Wenn Du einen Windows-Rechner hast mit Outlook 2007 (Outlook 2003 soll leider öfter haken):

Installiere die Nokia-Software und synchronisiere das Handy mit Outlook. Liegt bei Dir Outlook nur so auf der Platte rum und ist Thunderbird die Standard-E-Mail-Anwendung solltest Du Outlook vorher starten.

Dann iTunes installieren und damit dann das iPhone mit den Kontakten aus Outlook füllen. Bei freigeschalteten iPhones vorher automatisches Updaten ausschalten!

Profile (privat, Business) gehen dabei verloren.


Als Mac-User kannst Du dir dieses Plugin herunterladen, damit sich das Nokia mit iSync koppeln lässt:

http://nds1.nokia.com/files/support/global/phones/software/Nokia_E71_isync_plugin_1v1.dmg

Die Kontakte dann auf das iPhone zu bekommen, ist dann kein Problem.
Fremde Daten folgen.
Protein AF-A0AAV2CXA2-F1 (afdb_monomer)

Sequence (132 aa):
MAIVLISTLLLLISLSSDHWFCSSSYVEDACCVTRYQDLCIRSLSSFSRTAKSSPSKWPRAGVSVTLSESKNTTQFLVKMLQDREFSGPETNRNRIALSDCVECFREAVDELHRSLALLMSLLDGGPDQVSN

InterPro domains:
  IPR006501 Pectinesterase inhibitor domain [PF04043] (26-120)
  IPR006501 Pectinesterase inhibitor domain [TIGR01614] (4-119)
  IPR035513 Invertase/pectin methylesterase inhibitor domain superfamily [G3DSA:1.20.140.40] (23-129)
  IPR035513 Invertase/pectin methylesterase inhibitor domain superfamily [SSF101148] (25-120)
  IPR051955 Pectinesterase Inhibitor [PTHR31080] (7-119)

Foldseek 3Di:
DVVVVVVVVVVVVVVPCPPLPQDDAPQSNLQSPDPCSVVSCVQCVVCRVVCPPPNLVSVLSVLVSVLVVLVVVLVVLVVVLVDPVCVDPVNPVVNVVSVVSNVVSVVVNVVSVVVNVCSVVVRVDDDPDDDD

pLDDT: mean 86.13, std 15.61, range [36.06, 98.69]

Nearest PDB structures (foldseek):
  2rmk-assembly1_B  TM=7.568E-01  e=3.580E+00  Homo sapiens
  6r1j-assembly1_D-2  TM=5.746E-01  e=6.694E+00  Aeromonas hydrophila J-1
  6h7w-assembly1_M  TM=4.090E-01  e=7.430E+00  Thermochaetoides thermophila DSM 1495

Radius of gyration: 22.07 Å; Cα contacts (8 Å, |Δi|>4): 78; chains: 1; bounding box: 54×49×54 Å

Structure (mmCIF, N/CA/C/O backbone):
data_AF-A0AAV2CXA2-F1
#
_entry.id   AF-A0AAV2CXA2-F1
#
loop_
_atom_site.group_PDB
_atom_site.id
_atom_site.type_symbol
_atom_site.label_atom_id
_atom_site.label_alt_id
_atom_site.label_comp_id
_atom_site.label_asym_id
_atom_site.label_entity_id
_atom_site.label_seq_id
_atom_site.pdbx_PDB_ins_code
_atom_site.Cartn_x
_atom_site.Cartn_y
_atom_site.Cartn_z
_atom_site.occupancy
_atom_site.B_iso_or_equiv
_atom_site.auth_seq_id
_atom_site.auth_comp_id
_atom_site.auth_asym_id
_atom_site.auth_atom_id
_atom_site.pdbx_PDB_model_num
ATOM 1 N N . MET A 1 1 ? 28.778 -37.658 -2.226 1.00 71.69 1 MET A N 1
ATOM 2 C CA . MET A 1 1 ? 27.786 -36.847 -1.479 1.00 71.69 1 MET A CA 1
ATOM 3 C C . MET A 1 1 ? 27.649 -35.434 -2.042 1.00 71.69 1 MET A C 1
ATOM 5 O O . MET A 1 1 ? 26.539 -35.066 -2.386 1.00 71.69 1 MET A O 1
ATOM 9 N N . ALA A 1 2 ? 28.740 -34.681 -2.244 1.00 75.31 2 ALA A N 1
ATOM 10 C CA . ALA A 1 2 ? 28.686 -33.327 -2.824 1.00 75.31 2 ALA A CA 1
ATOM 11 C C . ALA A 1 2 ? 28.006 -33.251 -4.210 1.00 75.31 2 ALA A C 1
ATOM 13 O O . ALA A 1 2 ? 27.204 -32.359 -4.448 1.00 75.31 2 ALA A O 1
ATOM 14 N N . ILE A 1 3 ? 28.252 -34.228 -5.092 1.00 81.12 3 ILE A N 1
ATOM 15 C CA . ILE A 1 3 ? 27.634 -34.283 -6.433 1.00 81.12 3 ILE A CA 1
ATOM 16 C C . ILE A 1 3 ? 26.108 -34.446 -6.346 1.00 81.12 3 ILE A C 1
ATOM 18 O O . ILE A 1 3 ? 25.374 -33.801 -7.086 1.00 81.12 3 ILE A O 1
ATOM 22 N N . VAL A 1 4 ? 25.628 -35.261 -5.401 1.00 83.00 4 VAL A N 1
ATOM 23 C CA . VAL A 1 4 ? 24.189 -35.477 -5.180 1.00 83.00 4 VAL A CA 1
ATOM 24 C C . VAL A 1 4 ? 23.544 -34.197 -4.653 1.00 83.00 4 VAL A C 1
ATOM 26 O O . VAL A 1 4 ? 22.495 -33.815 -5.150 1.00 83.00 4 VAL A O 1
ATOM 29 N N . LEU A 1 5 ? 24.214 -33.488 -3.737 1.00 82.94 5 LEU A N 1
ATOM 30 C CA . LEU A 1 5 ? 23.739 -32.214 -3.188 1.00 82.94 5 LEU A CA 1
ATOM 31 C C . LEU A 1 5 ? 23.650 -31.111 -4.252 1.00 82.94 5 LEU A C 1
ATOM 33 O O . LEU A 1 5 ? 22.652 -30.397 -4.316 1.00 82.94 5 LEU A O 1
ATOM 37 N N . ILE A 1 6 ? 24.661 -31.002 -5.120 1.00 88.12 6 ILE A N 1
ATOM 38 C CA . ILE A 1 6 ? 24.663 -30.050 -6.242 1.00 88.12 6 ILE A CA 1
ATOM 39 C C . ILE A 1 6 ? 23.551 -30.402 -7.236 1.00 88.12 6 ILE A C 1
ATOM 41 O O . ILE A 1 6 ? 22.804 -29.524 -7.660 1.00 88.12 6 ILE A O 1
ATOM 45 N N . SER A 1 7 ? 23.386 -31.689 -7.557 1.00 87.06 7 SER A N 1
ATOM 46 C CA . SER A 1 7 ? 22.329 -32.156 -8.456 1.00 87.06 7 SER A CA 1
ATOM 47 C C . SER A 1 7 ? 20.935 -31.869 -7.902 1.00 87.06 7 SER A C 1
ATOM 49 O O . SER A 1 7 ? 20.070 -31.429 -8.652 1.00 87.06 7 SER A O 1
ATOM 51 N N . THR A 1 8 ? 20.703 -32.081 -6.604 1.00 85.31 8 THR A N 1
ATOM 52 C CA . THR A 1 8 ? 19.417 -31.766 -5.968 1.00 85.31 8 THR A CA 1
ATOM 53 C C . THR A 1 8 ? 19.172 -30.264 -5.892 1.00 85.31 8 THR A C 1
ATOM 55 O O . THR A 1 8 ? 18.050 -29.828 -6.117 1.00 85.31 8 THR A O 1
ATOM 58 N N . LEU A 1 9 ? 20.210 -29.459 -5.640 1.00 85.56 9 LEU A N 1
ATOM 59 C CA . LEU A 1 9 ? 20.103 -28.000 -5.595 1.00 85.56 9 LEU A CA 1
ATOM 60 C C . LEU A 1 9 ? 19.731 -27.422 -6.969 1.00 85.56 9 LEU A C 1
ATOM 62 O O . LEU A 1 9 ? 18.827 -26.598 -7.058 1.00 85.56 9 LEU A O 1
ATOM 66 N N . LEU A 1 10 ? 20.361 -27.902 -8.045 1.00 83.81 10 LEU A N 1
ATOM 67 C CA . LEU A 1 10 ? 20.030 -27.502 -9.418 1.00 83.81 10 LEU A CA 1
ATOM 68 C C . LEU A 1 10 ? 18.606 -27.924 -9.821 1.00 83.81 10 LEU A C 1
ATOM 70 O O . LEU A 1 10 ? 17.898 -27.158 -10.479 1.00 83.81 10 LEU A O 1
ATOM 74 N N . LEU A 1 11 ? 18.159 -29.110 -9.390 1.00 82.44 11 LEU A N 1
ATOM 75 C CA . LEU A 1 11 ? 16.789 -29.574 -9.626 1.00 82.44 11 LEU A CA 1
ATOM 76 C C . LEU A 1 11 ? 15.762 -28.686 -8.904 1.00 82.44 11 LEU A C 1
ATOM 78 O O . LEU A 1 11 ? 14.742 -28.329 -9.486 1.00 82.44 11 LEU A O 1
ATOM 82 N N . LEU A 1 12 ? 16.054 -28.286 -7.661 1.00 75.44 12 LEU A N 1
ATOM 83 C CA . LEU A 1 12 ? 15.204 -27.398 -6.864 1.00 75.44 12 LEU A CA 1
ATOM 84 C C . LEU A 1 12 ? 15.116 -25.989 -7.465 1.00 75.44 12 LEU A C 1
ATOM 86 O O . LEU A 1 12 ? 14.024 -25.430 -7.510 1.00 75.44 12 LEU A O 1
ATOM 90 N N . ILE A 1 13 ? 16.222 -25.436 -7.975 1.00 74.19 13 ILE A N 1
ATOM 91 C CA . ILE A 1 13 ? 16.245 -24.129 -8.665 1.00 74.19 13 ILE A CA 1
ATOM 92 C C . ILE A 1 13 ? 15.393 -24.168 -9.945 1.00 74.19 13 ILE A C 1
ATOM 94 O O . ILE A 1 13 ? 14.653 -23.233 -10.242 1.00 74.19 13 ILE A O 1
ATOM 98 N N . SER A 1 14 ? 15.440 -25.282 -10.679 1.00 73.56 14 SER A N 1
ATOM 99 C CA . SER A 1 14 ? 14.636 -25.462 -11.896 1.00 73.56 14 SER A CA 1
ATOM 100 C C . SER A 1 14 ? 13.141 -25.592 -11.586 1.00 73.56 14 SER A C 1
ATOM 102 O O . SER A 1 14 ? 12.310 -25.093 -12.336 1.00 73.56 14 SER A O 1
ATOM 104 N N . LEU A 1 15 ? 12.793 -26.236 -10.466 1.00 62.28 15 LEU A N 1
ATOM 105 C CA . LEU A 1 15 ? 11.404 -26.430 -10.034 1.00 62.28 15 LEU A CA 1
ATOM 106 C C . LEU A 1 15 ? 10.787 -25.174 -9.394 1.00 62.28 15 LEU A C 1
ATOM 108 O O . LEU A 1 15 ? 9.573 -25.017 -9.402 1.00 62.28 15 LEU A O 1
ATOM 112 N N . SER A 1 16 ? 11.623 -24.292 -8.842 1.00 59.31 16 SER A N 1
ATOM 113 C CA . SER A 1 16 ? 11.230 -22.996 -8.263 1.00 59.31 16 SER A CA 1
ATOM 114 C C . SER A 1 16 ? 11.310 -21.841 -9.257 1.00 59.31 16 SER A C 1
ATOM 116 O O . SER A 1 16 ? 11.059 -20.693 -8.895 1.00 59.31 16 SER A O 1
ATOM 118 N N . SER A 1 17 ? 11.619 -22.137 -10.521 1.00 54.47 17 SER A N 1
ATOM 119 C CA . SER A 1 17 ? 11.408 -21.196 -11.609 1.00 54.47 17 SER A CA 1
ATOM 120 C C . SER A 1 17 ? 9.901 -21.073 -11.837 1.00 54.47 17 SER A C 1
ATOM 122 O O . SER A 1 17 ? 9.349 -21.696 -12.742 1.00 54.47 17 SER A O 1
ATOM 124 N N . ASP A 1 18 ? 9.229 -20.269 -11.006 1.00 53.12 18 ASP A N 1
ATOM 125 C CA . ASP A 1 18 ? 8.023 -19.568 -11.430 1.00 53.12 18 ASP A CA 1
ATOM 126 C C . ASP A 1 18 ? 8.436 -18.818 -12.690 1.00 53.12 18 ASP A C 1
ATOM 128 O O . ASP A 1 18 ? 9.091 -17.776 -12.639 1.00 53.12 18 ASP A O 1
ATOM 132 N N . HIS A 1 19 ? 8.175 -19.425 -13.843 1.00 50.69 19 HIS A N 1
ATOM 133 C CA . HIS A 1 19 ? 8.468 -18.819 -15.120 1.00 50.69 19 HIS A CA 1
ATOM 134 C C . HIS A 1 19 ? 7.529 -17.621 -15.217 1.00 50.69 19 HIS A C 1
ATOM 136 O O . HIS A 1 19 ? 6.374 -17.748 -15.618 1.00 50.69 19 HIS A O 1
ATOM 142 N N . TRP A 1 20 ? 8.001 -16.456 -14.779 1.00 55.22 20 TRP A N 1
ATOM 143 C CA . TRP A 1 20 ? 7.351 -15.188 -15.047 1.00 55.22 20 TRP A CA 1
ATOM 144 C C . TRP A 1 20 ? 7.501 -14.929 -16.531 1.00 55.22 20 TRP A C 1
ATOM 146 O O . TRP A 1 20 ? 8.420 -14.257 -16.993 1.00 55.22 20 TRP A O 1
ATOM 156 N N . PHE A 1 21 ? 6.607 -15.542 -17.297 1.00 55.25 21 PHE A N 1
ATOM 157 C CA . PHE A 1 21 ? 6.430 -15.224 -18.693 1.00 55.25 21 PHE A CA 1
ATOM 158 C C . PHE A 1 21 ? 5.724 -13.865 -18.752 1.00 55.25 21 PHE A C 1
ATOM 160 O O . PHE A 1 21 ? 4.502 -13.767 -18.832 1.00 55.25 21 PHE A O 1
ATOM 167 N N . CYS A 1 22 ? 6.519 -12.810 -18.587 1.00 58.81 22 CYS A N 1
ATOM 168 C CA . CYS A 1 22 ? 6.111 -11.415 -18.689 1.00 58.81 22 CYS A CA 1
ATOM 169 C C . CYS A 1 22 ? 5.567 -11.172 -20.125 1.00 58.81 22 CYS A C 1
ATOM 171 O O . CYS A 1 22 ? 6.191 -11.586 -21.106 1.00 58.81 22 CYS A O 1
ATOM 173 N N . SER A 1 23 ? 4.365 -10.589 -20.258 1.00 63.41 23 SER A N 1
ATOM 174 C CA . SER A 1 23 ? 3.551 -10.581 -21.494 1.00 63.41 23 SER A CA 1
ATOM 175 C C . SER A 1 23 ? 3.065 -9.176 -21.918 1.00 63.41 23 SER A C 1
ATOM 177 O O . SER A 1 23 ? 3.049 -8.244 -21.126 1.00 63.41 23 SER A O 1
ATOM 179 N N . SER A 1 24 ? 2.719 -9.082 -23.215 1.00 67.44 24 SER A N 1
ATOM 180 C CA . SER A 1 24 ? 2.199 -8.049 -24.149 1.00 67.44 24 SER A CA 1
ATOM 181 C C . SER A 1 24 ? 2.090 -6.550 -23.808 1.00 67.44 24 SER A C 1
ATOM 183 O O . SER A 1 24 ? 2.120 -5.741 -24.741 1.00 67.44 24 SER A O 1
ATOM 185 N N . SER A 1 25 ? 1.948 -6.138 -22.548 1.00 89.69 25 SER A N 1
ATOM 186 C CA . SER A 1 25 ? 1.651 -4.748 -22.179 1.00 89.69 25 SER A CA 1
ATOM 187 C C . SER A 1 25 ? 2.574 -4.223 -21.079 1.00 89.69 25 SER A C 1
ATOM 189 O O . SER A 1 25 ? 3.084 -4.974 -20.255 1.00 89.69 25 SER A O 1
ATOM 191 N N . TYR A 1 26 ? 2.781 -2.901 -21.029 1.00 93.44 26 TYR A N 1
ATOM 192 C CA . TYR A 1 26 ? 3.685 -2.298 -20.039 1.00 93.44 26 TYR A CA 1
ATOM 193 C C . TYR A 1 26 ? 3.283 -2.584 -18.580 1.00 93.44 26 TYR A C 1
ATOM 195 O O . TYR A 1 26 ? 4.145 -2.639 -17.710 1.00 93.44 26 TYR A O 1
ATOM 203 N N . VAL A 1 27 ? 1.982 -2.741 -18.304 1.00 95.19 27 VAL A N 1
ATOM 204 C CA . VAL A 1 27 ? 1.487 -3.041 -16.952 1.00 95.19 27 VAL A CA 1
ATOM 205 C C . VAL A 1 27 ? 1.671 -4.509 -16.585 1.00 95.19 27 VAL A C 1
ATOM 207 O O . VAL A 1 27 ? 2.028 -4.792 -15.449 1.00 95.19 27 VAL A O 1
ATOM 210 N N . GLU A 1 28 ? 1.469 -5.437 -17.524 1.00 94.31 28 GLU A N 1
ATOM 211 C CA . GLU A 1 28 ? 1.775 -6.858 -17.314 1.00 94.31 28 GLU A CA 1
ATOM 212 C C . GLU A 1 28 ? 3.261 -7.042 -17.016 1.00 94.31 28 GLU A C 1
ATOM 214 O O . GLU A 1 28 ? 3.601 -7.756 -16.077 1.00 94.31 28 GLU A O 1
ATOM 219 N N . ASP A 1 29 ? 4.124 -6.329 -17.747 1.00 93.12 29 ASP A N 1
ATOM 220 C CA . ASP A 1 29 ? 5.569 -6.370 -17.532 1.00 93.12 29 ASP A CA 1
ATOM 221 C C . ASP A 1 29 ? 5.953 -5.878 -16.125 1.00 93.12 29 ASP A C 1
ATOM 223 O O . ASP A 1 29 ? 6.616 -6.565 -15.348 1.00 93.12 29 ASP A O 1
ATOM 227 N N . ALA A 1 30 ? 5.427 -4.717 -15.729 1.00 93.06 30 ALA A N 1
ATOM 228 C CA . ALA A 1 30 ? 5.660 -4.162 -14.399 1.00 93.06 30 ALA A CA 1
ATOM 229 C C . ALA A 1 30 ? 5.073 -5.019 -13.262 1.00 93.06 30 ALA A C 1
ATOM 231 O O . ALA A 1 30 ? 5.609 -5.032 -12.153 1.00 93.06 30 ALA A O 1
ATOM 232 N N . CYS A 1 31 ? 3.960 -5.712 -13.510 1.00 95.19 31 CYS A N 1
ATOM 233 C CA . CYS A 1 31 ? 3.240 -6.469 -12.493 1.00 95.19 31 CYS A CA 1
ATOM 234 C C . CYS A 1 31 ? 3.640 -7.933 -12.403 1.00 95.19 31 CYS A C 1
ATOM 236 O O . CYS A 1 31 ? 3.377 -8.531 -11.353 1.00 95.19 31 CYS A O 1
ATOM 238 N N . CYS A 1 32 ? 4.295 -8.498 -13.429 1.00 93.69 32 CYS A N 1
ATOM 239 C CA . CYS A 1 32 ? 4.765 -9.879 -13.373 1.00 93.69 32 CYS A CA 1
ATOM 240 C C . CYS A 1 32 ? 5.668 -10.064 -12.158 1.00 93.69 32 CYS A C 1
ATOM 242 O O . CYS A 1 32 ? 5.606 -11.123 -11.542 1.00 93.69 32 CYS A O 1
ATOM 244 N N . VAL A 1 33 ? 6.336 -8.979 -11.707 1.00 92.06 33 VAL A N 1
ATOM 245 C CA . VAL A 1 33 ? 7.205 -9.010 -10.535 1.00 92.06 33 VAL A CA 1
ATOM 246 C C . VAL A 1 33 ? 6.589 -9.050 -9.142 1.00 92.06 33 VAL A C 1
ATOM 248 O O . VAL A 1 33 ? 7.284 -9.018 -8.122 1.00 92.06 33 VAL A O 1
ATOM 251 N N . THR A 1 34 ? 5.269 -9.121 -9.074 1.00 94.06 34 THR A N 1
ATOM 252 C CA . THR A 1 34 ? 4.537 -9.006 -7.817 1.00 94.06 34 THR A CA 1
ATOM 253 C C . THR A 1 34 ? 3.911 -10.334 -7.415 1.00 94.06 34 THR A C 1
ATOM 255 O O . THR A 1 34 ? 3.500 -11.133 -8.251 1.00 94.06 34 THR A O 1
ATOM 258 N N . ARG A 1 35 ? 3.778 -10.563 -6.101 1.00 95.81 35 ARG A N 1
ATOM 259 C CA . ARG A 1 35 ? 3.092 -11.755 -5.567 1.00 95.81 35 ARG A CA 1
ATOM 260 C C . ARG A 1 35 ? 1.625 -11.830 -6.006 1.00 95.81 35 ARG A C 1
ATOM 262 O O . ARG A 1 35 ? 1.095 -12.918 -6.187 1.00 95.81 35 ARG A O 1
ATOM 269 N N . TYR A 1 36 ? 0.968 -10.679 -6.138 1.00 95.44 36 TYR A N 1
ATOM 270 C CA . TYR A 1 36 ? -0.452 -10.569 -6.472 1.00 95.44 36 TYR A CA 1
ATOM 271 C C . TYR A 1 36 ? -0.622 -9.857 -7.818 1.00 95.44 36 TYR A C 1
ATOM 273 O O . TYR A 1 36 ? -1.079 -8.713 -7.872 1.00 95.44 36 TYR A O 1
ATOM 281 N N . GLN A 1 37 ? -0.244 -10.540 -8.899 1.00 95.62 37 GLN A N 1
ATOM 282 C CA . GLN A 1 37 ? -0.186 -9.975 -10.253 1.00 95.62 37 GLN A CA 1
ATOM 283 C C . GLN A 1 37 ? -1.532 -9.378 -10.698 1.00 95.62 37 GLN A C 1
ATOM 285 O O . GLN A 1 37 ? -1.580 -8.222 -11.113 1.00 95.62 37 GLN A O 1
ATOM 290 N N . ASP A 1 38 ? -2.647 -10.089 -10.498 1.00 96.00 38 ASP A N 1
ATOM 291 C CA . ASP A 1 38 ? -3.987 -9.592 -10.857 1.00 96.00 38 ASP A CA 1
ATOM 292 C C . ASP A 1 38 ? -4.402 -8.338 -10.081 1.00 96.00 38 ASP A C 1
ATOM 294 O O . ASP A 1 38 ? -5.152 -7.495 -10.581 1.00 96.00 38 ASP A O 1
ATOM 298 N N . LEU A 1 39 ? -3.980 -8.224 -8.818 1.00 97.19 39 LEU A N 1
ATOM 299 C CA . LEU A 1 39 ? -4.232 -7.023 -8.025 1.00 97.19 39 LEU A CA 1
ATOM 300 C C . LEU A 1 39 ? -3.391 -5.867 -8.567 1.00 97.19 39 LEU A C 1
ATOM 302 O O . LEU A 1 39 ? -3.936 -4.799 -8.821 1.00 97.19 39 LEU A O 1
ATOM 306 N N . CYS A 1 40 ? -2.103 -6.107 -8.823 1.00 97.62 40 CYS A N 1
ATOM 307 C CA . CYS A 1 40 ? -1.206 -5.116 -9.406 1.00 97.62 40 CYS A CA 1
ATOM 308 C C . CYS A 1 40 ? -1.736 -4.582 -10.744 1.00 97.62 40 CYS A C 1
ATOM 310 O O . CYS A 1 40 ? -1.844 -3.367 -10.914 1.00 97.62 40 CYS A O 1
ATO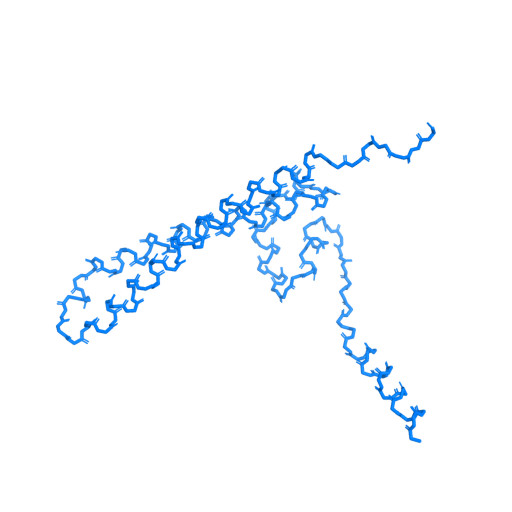M 312 N N . ILE A 1 41 ? -2.143 -5.465 -11.666 1.00 96.88 41 ILE A N 1
ATOM 313 C CA . ILE A 1 41 ? -2.654 -5.069 -12.986 1.00 96.88 41 ILE A CA 1
ATOM 314 C C . ILE A 1 41 ? -3.903 -4.199 -12.832 1.00 96.88 41 ILE A C 1
ATOM 316 O O . ILE A 1 41 ? -3.988 -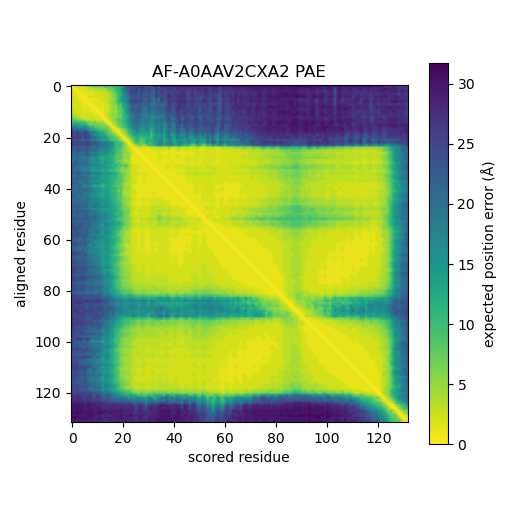3.126 -13.432 1.00 96.88 41 ILE A O 1
ATOM 320 N N . ARG A 1 42 ? -4.857 -4.610 -11.986 1.00 97.56 42 ARG A N 1
ATOM 321 C CA . ARG A 1 42 ? -6.066 -3.818 -11.715 1.00 97.56 42 ARG A CA 1
ATOM 322 C C . ARG A 1 42 ? -5.724 -2.443 -11.147 1.00 97.56 42 ARG A C 1
ATOM 324 O O . ARG A 1 42 ? -6.218 -1.442 -11.662 1.00 97.56 42 ARG A O 1
ATOM 331 N N . SER A 1 43 ? -4.845 -2.395 -10.149 1.00 9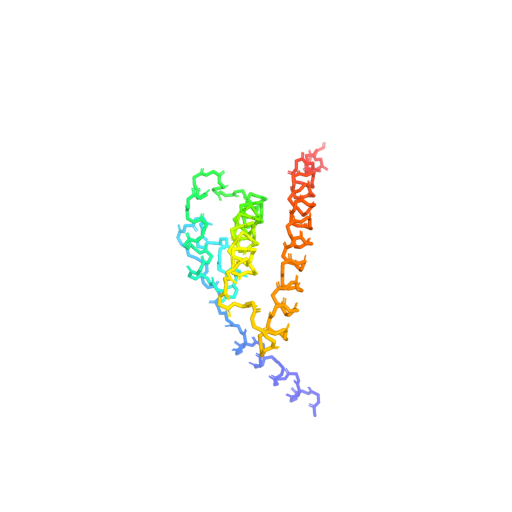8.06 43 SER A N 1
ATOM 332 C CA . SER A 1 43 ? -4.425 -1.165 -9.476 1.00 98.06 43 SER A CA 1
ATOM 333 C C . SER A 1 43 ? -3.643 -0.206 -10.379 1.00 98.06 43 SER A C 1
ATOM 335 O O . SER A 1 43 ? -3.795 1.006 -10.244 1.00 98.06 43 SER A O 1
ATOM 337 N N . LEU A 1 44 ? -2.814 -0.719 -11.295 1.00 97.50 44 LEU A N 1
ATOM 338 C CA . LEU A 1 44 ? -1.868 0.095 -12.068 1.00 97.50 44 LEU A CA 1
ATOM 339 C C . LEU A 1 44 ? -2.243 0.297 -13.543 1.00 97.50 44 LEU A C 1
ATOM 341 O O . LEU A 1 44 ? -1.613 1.105 -14.225 1.00 97.50 44 LEU A O 1
ATOM 345 N N . SER A 1 45 ? -3.287 -0.368 -14.043 1.00 96.00 45 SER A N 1
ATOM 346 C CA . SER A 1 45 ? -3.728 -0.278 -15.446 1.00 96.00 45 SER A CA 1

Wenn Du Linux hast, geht es eventuell auch mit viel Gefummel, da habe ich allerdings wenig Ahnung von:

http://pda-und-co.de/linux/2009/01/28/nokia-e71-mit-funambol-synchronisieren/

http://www.virtualpixel.de/linux/das-iphone-synct-mit-linux-fast



Ansonsten als Hardwarelösung _Paper and Pen _einsetzen.^^


----------



## DarthTK (17. Juni 2009)

*AW: Adressen von Nokia E71 auf iPhone übertragen*

Klingt schon nach ner perfekten Antwort. Jetzt muss nur noch das iPhone kommen  Danke dir schon mal.


----------



## derLordselbst (17. Juni 2009)

*AW: Adressen von Nokia E71 auf iPhone übertragen*

Gern geschehen. Liegt daran, dass ich den Handy-Babysitter für unsere Außendienstler machen darf.^^


----------